I is for impossible.
Having blown out her one hundred candles, with a slight relieve that her dentures didn’t come flying out covering the butter icing, Alice was quite exhausted and glad to be back in the solitary of her room, where she lit up a stogie and sat back in her chair.
As much as everyone had made a great fuss over her centenary birthday, with just as many making ‘ohh’ and ‘ahhh’ noises over her best wishes from the queen, Alice was not so fussed. In all her years nothing had compared to the magic of that one summer when she was just a girl, sitting in the garden, listening to her sister reading.
After her great adventure, falling down the rabbit hole and all the people she had met, she had honestly thought, hand on heart that her adventures would have been greeted with the same passion as she had felt, but alas this was not the case.
When Alice tried to explain that what she was telling her peers was real, this only made everyone around her more concerned for the young girls mental health.
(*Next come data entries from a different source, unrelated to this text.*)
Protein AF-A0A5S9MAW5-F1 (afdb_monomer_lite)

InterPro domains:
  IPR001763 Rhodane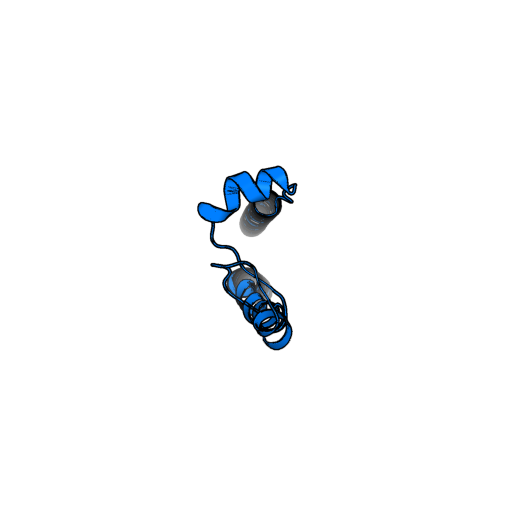se-like domain [PF00581] (42-76)
  IPR001763 Rhodanese-like domain [PS50206] (41-75)
  IPR036873 Rhodanese-like domain superfamily [G3DSA:3.40.250.10] (21-100)
  IPR036873 Rhodanese-like domain superfamily [SSF52821] (15-85)

Radius of gyration: 22.74 Å; chains: 1; bounding box: 53×24×66 Å

Secondary structure (DSSP, 8-state):
--HHHHHHHHHHHHHHHHHHHHHHHHHHH-----HHHHHHHTTTS--EE-S-HHHHHT---TT-EE--HHHHHHHHGGGGHHHHHHHHHHHHHHHHHTS---

Foldseek 3Di:
DDPVVVVVVVVVVVVVVVVVVVVVVVVVVDDDDDPVRCVVCVVVDAAEDQDDPVVVVVDDDPRHHYDHPVNVVVVVVPPCPVVVVVVVVVVVVVVVVPPDDD

Organism: Bacillus safensis (NCBI:txid561879)

Structure (mmCIF, N/CA/C/O backbone):
data_AF-A0A5S9MAW5-F1
#
_entry.id   AF-A0A5S9MAW5-F1
#
loop_
_atom_site.group_PDB
_atom_site.id
_atom_site.type_symbol
_atom_site.label_atom_id
_atom_site.label_alt_id
_atom_site.label_comp_id
_atom_site.label_asym_id
_atom_site.label_entity_id
_atom_site.label_seq_id
_atom_site.pdbx_PDB_ins_code
_atom_site.Cartn_x
_atom_site.Cartn_y
_atom_site.Cartn_z
_atom_site.occupancy
_atom_site.B_iso_or_equiv
_atom_site.auth_seq_id
_atom_site.auth_comp_id
_atom_site.auth_asym_id
_atom_site.auth_atom_id
_atom_site.pdbx_PDB_model_num
ATOM 1 N N . MET A 1 1 ? 34.001 -2.438 -30.074 1.00 68.00 1 MET A N 1
ATOM 2 C CA . MET A 1 1 ? 32.665 -2.450 -29.438 1.00 68.00 1 MET A CA 1
ATOM 3 C C . MET A 1 1 ? 31.722 -1.653 -30.314 1.00 68.00 1 MET A C 1
ATOM 5 O O . MET A 1 1 ? 32.073 -0.540 -30.682 1.00 68.00 1 MET A O 1
ATOM 9 N N . SER A 1 2 ? 30.601 -2.240 -30.732 1.00 89.62 2 SER A N 1
ATOM 10 C CA . SER A 1 2 ? 29.632 -1.572 -31.607 1.00 89.62 2 SER A CA 1
ATOM 11 C C . SER A 1 2 ? 28.832 -0.525 -30.828 1.00 89.62 2 SER A C 1
ATOM 13 O O . SER A 1 2 ? 28.659 -0.645 -29.615 1.00 89.62 2 SER A O 1
ATOM 15 N N . ILE A 1 3 ? 28.307 0.487 -31.525 1.00 88.25 3 ILE A N 1
ATOM 16 C CA . ILE A 1 3 ? 27.446 1.519 -30.922 1.00 88.25 3 ILE A CA 1
ATOM 17 C C . ILE A 1 3 ? 26.214 0.905 -30.232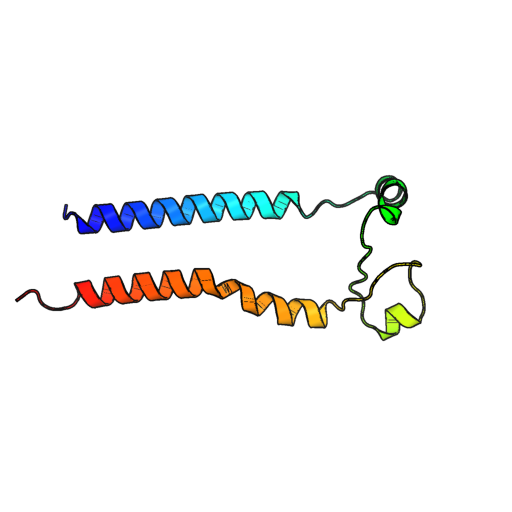 1.00 88.25 3 ILE A C 1
ATOM 19 O O . ILE A 1 3 ? 25.755 1.385 -29.200 1.00 88.25 3 ILE A O 1
ATOM 23 N N . PHE A 1 4 ? 25.762 -0.233 -30.757 1.00 84.50 4 PHE A N 1
ATOM 24 C CA . PHE A 1 4 ? 24.705 -1.071 -30.209 1.00 84.50 4 PHE A CA 1
ATOM 25 C C . PHE A 1 4 ? 24.975 -1.518 -28.763 1.00 84.50 4 PHE A C 1
ATOM 27 O O . PHE A 1 4 ? 24.103 -1.386 -27.907 1.00 84.50 4 PHE A O 1
ATOM 34 N N . ASN A 1 5 ? 26.202 -1.948 -28.449 1.00 84.56 5 ASN A N 1
ATOM 35 C CA . ASN A 1 5 ? 26.551 -2.426 -27.107 1.00 84.56 5 ASN A CA 1
ATOM 36 C C . ASN A 1 5 ? 26.438 -1.315 -26.050 1.00 84.56 5 ASN A C 1
ATOM 38 O O . ASN A 1 5 ? 26.004 -1.568 -24.928 1.00 84.56 5 ASN A O 1
ATOM 42 N N . TYR A 1 6 ? 26.772 -0.073 -26.411 1.00 90.81 6 TYR A N 1
ATOM 43 C CA . TYR A 1 6 ? 26.631 1.076 -25.512 1.00 90.81 6 TYR A CA 1
ATOM 44 C C . TYR A 1 6 ? 25.161 1.437 -25.256 1.00 90.81 6 TYR A C 1
ATOM 46 O O . TYR A 1 6 ? 24.804 1.769 -24.127 1.00 90.81 6 TYR A O 1
ATOM 54 N N . ILE A 1 7 ? 24.296 1.314 -26.270 1.00 89.25 7 ILE A N 1
ATOM 55 C CA . ILE A 1 7 ? 22.849 1.552 -26.138 1.00 89.25 7 ILE A CA 1
ATOM 56 C C . ILE A 1 7 ? 22.221 0.523 -25.191 1.00 89.25 7 ILE A C 1
ATOM 58 O O . ILE A 1 7 ? 21.474 0.891 -24.283 1.00 89.25 7 ILE A O 1
ATOM 62 N N . VAL A 1 8 ? 22.563 -0.759 -25.354 1.00 86.81 8 VAL A N 1
ATOM 63 C CA . VAL A 1 8 ? 22.066 -1.837 -24.485 1.00 86.81 8 VAL A CA 1
ATOM 64 C C . VAL A 1 8 ? 22.509 -1.621 -23.035 1.00 86.81 8 VAL A C 1
ATOM 66 O O . VAL A 1 8 ? 21.688 -1.710 -22.122 1.00 86.81 8 VAL A O 1
ATOM 69 N N . LEU A 1 9 ? 23.778 -1.268 -22.807 1.00 90.38 9 LEU A N 1
ATOM 70 C CA . LEU A 1 9 ? 24.292 -0.991 -21.461 1.00 90.38 9 LEU A CA 1
ATOM 71 C C . LEU A 1 9 ? 23.605 0.213 -20.803 1.00 90.38 9 LEU A C 1
ATOM 73 O O . LEU A 1 9 ? 23.270 0.146 -19.619 1.00 90.38 9 LEU A O 1
ATOM 77 N N . ALA A 1 10 ? 23.341 1.284 -21.555 1.00 91.62 10 ALA A N 1
ATOM 78 C CA . ALA A 1 10 ? 22.643 2.461 -21.041 1.00 91.62 10 ALA A CA 1
ATOM 79 C C . ALA A 1 10 ? 21.197 2.142 -20.616 1.00 91.62 10 ALA A C 1
ATOM 81 O O . ALA A 1 10 ? 20.765 2.548 -19.535 1.00 91.62 10 ALA A O 1
ATOM 82 N N . LEU A 1 11 ? 20.464 1.365 -21.423 1.00 89.62 11 LEU A N 1
ATOM 83 C CA . LEU A 1 11 ? 19.100 0.930 -21.101 1.00 89.62 11 LEU A CA 1
ATOM 84 C C . LEU A 1 11 ? 19.062 0.024 -19.866 1.00 89.62 11 LEU A C 1
ATOM 86 O O . LEU A 1 11 ? 18.220 0.217 -18.986 1.00 89.62 11 LEU A O 1
ATOM 90 N N . CYS A 1 12 ? 19.995 -0.924 -19.765 1.00 90.62 12 CYS A N 1
ATOM 91 C CA . CYS A 1 12 ? 20.131 -1.776 -18.586 1.00 90.62 12 CYS A CA 1
ATOM 92 C C . CYS A 1 12 ? 20.441 -0.954 -17.328 1.00 90.62 12 CYS A C 1
ATOM 94 O O . CYS A 1 12 ? 19.802 -1.156 -16.296 1.00 90.62 12 CYS A O 1
ATOM 96 N N . GLY A 1 13 ? 21.362 0.011 -17.413 1.00 94.06 13 GLY A N 1
ATOM 97 C CA . GLY A 1 13 ? 21.685 0.910 -16.305 1.00 94.06 13 GLY A CA 1
ATOM 98 C C . GLY A 1 13 ? 20.470 1.709 -15.826 1.00 94.06 13 GLY A C 1
ATOM 99 O O . GLY A 1 13 ? 20.174 1.729 -14.631 1.00 94.06 13 GLY A O 1
ATOM 100 N N . LEU A 1 14 ? 19.708 2.298 -16.752 1.00 92.94 14 LEU A N 1
ATOM 101 C CA . LEU A 1 14 ? 18.488 3.044 -16.431 1.00 92.94 14 LEU A CA 1
ATOM 102 C C . LEU A 1 14 ? 17.423 2.157 -15.766 1.00 92.94 14 LEU A C 1
ATOM 104 O O . LEU A 1 14 ? 16.801 2.565 -14.784 1.00 92.94 14 LEU A O 1
ATOM 108 N N . PHE A 1 15 ? 17.240 0.931 -16.260 1.00 89.19 15 PHE A N 1
ATOM 109 C CA . PHE A 1 15 ? 16.303 -0.033 -15.685 1.00 89.19 15 PHE A CA 1
ATOM 110 C C . PHE A 1 15 ? 16.685 -0.435 -14.255 1.00 89.19 15 PHE A C 1
ATOM 112 O O . PHE A 1 15 ? 15.820 -0.505 -13.376 1.00 89.19 15 PHE A O 1
ATOM 119 N N . VAL A 1 16 ? 17.976 -0.668 -14.000 1.00 92.56 16 VAL A N 1
ATOM 120 C CA . VAL A 1 16 ? 18.488 -0.999 -12.663 1.00 92.56 16 VAL A CA 1
ATOM 121 C C . VAL A 1 16 ? 18.276 0.171 -11.705 1.00 92.56 16 VAL A C 1
ATOM 123 O O . VAL A 1 16 ? 17.718 -0.027 -10.625 1.00 92.56 16 VAL A O 1
ATOM 126 N N . LEU A 1 17 ? 18.630 1.393 -12.112 1.00 93.44 17 LEU A N 1
ATOM 127 C CA . LEU A 1 17 ? 18.427 2.596 -11.298 1.00 93.44 17 LEU A CA 1
ATOM 128 C C . LEU A 1 17 ? 16.947 2.810 -10.955 1.00 93.44 17 LEU A C 1
ATOM 130 O O . LEU A 1 17 ? 16.606 3.036 -9.793 1.00 93.44 17 LEU A O 1
ATOM 134 N N . TYR A 1 18 ? 16.057 2.670 -11.939 1.00 92.00 18 TYR A N 1
ATOM 135 C CA . TYR A 1 18 ? 14.612 2.742 -11.722 1.00 92.00 18 TYR A CA 1
ATOM 136 C C . TYR A 1 18 ? 14.119 1.659 -10.751 1.00 92.00 18 TYR A C 1
ATOM 138 O O . TYR A 1 18 ? 13.342 1.947 -9.837 1.00 92.00 18 TYR A O 1
ATOM 146 N N . SER A 1 19 ? 14.583 0.419 -10.919 1.00 85.62 19 SER A N 1
ATOM 147 C CA . SER A 1 19 ? 14.173 -0.719 -10.090 1.00 85.62 19 SER A CA 1
ATOM 148 C C . SER A 1 19 ? 14.586 -0.539 -8.631 1.00 85.62 19 SER A C 1
ATOM 150 O O . SER A 1 19 ? 13.765 -0.738 -7.734 1.00 85.62 19 SER A O 1
ATOM 152 N N . ILE A 1 20 ? 15.822 -0.092 -8.392 1.00 91.25 20 ILE A N 1
ATOM 153 C CA . ILE A 1 20 ? 16.331 0.218 -7.051 1.00 91.25 20 ILE A CA 1
ATOM 154 C C . ILE A 1 20 ? 15.533 1.374 -6.434 1.00 91.25 20 ILE A C 1
ATOM 156 O O . ILE A 1 20 ? 15.051 1.253 -5.306 1.00 91.25 20 ILE A O 1
ATOM 160 N N . GLY A 1 21 ? 15.327 2.468 -7.175 1.00 89.62 21 GLY A N 1
ATOM 161 C CA . GLY A 1 21 ? 14.550 3.616 -6.697 1.00 89.62 21 GLY A CA 1
ATOM 162 C C . GLY A 1 21 ? 13.114 3.239 -6.320 1.00 89.62 21 GLY A C 1
ATOM 163 O O . GLY A 1 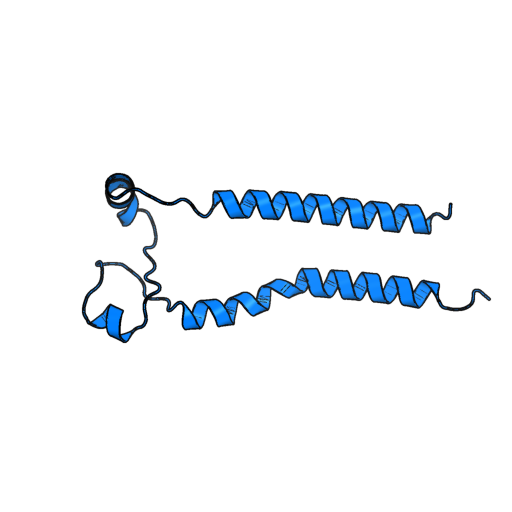21 ? 12.631 3.595 -5.245 1.00 89.62 21 GLY A O 1
ATOM 164 N N . SER A 1 22 ? 12.450 2.444 -7.160 1.00 85.06 22 SER A N 1
ATOM 165 C CA . SER A 1 22 ? 11.105 1.919 -6.902 1.00 85.06 22 SER A CA 1
ATOM 166 C C . SER A 1 22 ? 11.064 0.995 -5.681 1.00 85.06 22 SER A C 1
ATOM 168 O O . SER A 1 22 ? 10.138 1.097 -4.873 1.00 85.06 22 SER A O 1
ATOM 170 N N . TYR A 1 23 ? 12.058 0.118 -5.505 1.00 84.81 23 TYR A N 1
ATOM 171 C CA . TYR A 1 23 ? 12.140 -0.767 -4.341 1.00 84.81 23 TYR A CA 1
ATOM 172 C C . TYR A 1 23 ? 12.243 0.032 -3.037 1.00 84.81 23 TYR A C 1
ATOM 174 O O . TYR A 1 23 ? 11.467 -0.194 -2.109 1.00 84.81 23 TYR A O 1
ATOM 182 N N . ILE A 1 24 ? 13.130 1.030 -2.989 1.00 86.94 24 ILE A N 1
ATOM 183 C CA . ILE A 1 24 ? 13.300 1.894 -1.812 1.00 86.94 24 ILE A CA 1
ATOM 184 C C . ILE A 1 24 ? 12.032 2.719 -1.546 1.00 86.94 24 ILE A C 1
ATOM 186 O O . ILE A 1 24 ? 11.625 2.872 -0.393 1.00 86.94 24 ILE A O 1
ATOM 190 N N . TYR A 1 25 ? 11.374 3.229 -2.591 1.00 84.25 25 TYR A N 1
ATOM 191 C CA . TYR A 1 25 ? 10.127 3.985 -2.453 1.00 84.25 25 TYR A CA 1
ATOM 192 C C . TYR A 1 25 ? 8.999 3.143 -1.835 1.00 84.25 25 TYR A C 1
ATOM 194 O O . TYR A 1 25 ? 8.297 3.626 -0.948 1.00 84.25 25 TYR A O 1
ATOM 202 N N . GLN A 1 26 ? 8.860 1.872 -2.228 1.00 79.19 26 GLN A N 1
ATOM 203 C CA . GLN A 1 26 ? 7.826 0.972 -1.695 1.00 79.19 26 GLN A CA 1
ATOM 204 C C . GLN A 1 26 ? 7.968 0.729 -0.189 1.00 79.19 26 GLN A C 1
ATOM 206 O O . GLN A 1 26 ? 6.966 0.727 0.524 1.00 79.19 26 GLN A O 1
ATOM 211 N N . GLN A 1 27 ? 9.199 0.594 0.307 1.00 76.12 27 GLN A N 1
ATOM 212 C CA . GLN A 1 27 ? 9.454 0.381 1.736 1.00 76.12 27 GLN A CA 1
ATOM 213 C C . GLN A 1 27 ? 9.031 1.585 2.593 1.00 76.12 27 GLN A C 1
ATOM 215 O O . GLN A 1 27 ? 8.634 1.423 3.741 1.00 76.12 27 GLN A O 1
ATOM 220 N N . ARG A 1 28 ? 9.043 2.807 2.040 1.00 75.44 28 ARG A N 1
ATOM 221 C CA . ARG A 1 28 ? 8.652 4.023 2.779 1.00 75.44 28 ARG A CA 1
ATOM 222 C C . ARG A 1 28 ? 7.144 4.154 3.009 1.00 75.44 28 ARG A C 1
ATOM 224 O O . ARG A 1 28 ? 6.738 4.926 3.876 1.00 75.44 28 ARG A O 1
ATOM 231 N N . ILE A 1 29 ? 6.331 3.440 2.232 1.00 78.81 29 ILE A N 1
ATOM 232 C CA . ILE A 1 29 ? 4.863 3.539 2.256 1.00 78.81 29 ILE A CA 1
ATOM 233 C C . ILE A 1 29 ? 4.258 2.584 3.294 1.00 78.81 29 ILE A C 1
ATOM 235 O O . ILE A 1 29 ? 3.191 2.860 3.835 1.00 78.81 29 ILE A O 1
ATOM 239 N N . MET A 1 30 ? 4.943 1.483 3.613 1.00 79.62 30 MET A N 1
ATOM 240 C CA . MET A 1 30 ? 4.475 0.477 4.569 1.00 79.62 30 MET A CA 1
ATOM 241 C C . MET A 1 30 ? 5.070 0.742 5.953 1.00 79.62 30 MET A C 1
ATOM 243 O O . MET A 1 30 ? 6.048 0.115 6.352 1.00 79.62 30 MET A O 1
ATOM 247 N N . LYS A 1 31 ? 4.493 1.699 6.682 1.00 84.81 31 LYS A N 1
ATOM 248 C CA . LYS A 1 31 ? 4.836 1.940 8.088 1.00 84.81 31 LYS A CA 1
ATOM 249 C C . LYS A 1 31 ? 3.868 1.184 8.988 1.00 84.81 31 LYS A C 1
ATOM 251 O O . LYS A 1 31 ? 2.658 1.345 8.859 1.00 84.81 31 LYS A O 1
ATOM 256 N N . THR A 1 32 ? 4.404 0.383 9.897 1.00 88.94 32 THR A N 1
ATOM 257 C CA . THR A 1 32 ? 3.637 -0.176 11.012 1.00 88.94 32 THR A CA 1
ATOM 258 C C . THR A 1 32 ? 3.457 0.906 12.066 1.00 88.94 32 THR A C 1
ATOM 260 O O . THR A 1 32 ? 4.416 1.611 12.371 1.00 88.94 32 THR A O 1
ATOM 263 N N . LEU A 1 33 ? 2.245 1.043 12.590 1.00 90.56 33 LEU A N 1
ATOM 264 C CA . LEU A 1 33 ? 1.912 2.028 13.616 1.00 90.56 33 LEU A CA 1
ATOM 265 C C . LEU A 1 33 ? 1.726 1.320 14.955 1.00 90.56 33 LEU A C 1
ATOM 267 O O . LEU A 1 33 ? 1.184 0.211 14.980 1.00 90.56 33 LEU A O 1
ATOM 271 N N . THR A 1 34 ? 2.134 1.959 16.050 1.00 94.06 34 THR A N 1
ATOM 272 C CA . THR A 1 34 ? 1.665 1.562 17.386 1.00 94.06 34 THR A CA 1
ATOM 273 C C . THR A 1 34 ? 0.201 1.972 17.579 1.00 94.06 34 THR A C 1
ATOM 275 O O . THR A 1 34 ? -0.364 2.722 16.775 1.00 94.06 34 THR A O 1
ATOM 278 N N . GLU A 1 35 ? -0.440 1.490 18.642 1.00 92.00 35 GLU A N 1
ATOM 279 C CA . GLU A 1 35 ? -1.831 1.833 18.946 1.00 92.00 35 GLU A CA 1
ATOM 280 C C . GLU A 1 35 ? -2.013 3.342 19.183 1.00 92.00 35 GLU A C 1
ATOM 282 O O . GLU A 1 35 ? -2.945 3.955 18.658 1.00 92.00 35 GLU A O 1
ATOM 287 N N . GLU A 1 36 ? -1.082 3.981 19.891 1.00 93.69 36 GLU A N 1
ATOM 288 C CA . GLU A 1 36 ? -1.118 5.417 20.177 1.00 93.69 36 GLU A CA 1
ATOM 289 C C . GLU A 1 36 ? -0.985 6.248 18.893 1.00 93.69 36 GLU A C 1
ATOM 291 O O . GLU A 1 36 ? -1.699 7.236 18.690 1.00 93.69 36 GLU A O 1
ATOM 296 N N . GLU A 1 37 ? -0.089 5.838 17.994 1.00 91.88 37 GLU A N 1
ATOM 297 C CA . GLU A 1 37 ? 0.097 6.470 16.686 1.00 91.88 37 GLU A CA 1
ATOM 298 C C . GLU A 1 37 ? -1.136 6.291 15.796 1.00 91.88 37 GLU A C 1
ATOM 300 O O . GLU A 1 37 ? -1.559 7.233 15.114 1.00 91.88 37 GLU A O 1
ATOM 305 N N . PHE A 1 38 ? -1.747 5.106 15.843 1.00 90.75 38 PHE A N 1
ATOM 306 C CA . PHE A 1 38 ? -2.989 4.808 15.146 1.00 90.75 38 PHE A CA 1
ATOM 307 C C . PHE A 1 38 ? -4.129 5.704 15.640 1.00 90.75 38 PHE A C 1
ATOM 309 O O . PHE A 1 38 ? -4.761 6.382 14.830 1.00 90.75 38 PHE A O 1
ATOM 316 N N . ILE A 1 39 ? -4.346 5.813 16.955 1.00 90.56 39 ILE A N 1
ATOM 317 C CA . ILE A 1 39 ? -5.391 6.670 17.545 1.00 90.56 39 ILE A CA 1
ATOM 318 C C . ILE A 1 39 ? -5.150 8.158 17.227 1.00 90.56 39 ILE A C 1
ATOM 320 O O . ILE A 1 39 ? -6.092 8.919 16.993 1.00 90.56 39 ILE A O 1
ATOM 324 N N . LYS A 1 40 ? -3.894 8.603 17.150 1.00 91.38 40 LYS A N 1
ATOM 325 C CA . LYS A 1 40 ? -3.567 9.985 16.761 1.00 91.38 40 LYS A CA 1
ATOM 326 C C . LYS A 1 40 ? -3.876 10.270 15.284 1.00 91.38 40 LYS A C 1
ATOM 328 O O . LYS A 1 40 ? -4.177 11.412 14.922 1.00 91.38 40 LYS A O 1
ATOM 333 N N . GLY A 1 41 ? -3.772 9.254 14.427 1.00 87.75 41 GLY A N 1
ATOM 334 C CA . GLY A 1 41 ? -3.860 9.373 12.971 1.00 87.75 41 GLY A CA 1
ATOM 335 C C . GLY A 1 41 ? -5.173 8.912 12.329 1.00 87.75 41 GLY A C 1
ATOM 336 O O . GLY A 1 41 ? -5.474 9.377 11.230 1.00 87.75 41 GLY A O 1
ATOM 337 N N . TYR A 1 42 ? -5.974 8.053 12.975 1.00 86.94 42 TYR A N 1
ATOM 338 C CA . TYR A 1 42 ? -7.059 7.310 12.305 1.00 86.94 42 TYR A CA 1
ATOM 339 C C . TYR A 1 42 ? -8.128 8.200 11.667 1.00 86.94 42 TYR A C 1
ATOM 341 O O . TYR A 1 42 ? -8.691 7.833 10.644 1.00 86.94 42 TYR A O 1
ATOM 349 N N . ARG A 1 43 ? -8.392 9.392 12.220 1.00 87.06 43 ARG A N 1
ATOM 350 C CA . ARG A 1 43 ? -9.375 10.337 11.653 1.00 87.06 43 ARG A CA 1
ATOM 351 C C . ARG A 1 43 ? -8.866 11.120 10.446 1.00 87.06 43 ARG A C 1
ATOM 353 O O . ARG A 1 43 ? -9.660 11.746 9.754 1.00 87.06 43 ARG A O 1
ATOM 360 N N . LYS A 1 44 ? -7.550 11.143 10.222 1.00 89.81 44 LYS A N 1
ATOM 361 C CA . LYS A 1 44 ? -6.907 11.906 9.140 1.00 89.81 44 LYS A CA 1
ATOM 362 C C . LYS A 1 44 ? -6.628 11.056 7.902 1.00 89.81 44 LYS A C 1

When she refused to admit it was all part of her imagination, her peers got angry and said she needed to be shut away for her own good. And so for the next ninety-three years Alice lived her life behind the great wall of Jupiter Hills Institution for the Mentally Insane. Not that that was what the place is called these days; successive management teams had come and gone, each adding their own view on how the inpatients should be cared for but more importantly how the institution was viewed by the outside world. These days the place on top of the hill is simply called, “Jupiter: Where We Care to Care.”
Alice would have liked to protest over such sentiments, but she learnt a long time ago that such acts of defiance only led to electrodes, isolation and beatings.
When she first arrived she longed to find a cake to eat or a drink to drink, to transform and escape this madness.
Her obsession with food and drink led to a frightening disorder which led to being force fed, a particular horrible experience which went on for many years. Now of course everything is liquidised and fed directly in to Alice’s stomach and Alice no longer has the fight to fight back.
And so, back in her windowless room, where suppression of natural stimulants are all part of Alice’s “care to care” package which for decades had been, as far as the powers that be were concerned, a great success. Although it took a lot of punishment, otherwise know as conversion therapy, eventually Alice’s spirit of th imagination was broken and eventually they have cured Alice of talking about her delusional dreams.
Although Alice stopped speaking wonders from that summer day, she just had to close her eyes, as she did everyday at three and let her imagination bring everyone back into sharp focus.
And so Alice settled down in her chair, the only other furniture in the room was a bed, and waited for the ticking noise to fill her head, only this time the ticking sounded different, louder, outside of her head, filling her room.
Afraid to believe it was true, Alice kept her eyes firmly shut until the ticking became so loud that it was quite impossible for it to be just inside her head.
First Alice opened her left eye, then her right and then shut them tightly shut again as she processed the sight of the white rabbit standing in the middle of her gloomy room. Again Alice was too afraid to open her eyes as she realised the wish that for so long she had held tight had at last come true.
Alice jumped as a slight touch was felt on her knee. This time her eyes sprang open wide and their stood the rabbit, standing by the rabbit hole with his , pocket watch in hand. Although Alice had wizened beyond all recognition of her youth, the rabbit recognised he right away, held out his palm and said, ‘It’s Time. Let’s get out of here, let’s go on an adventure’.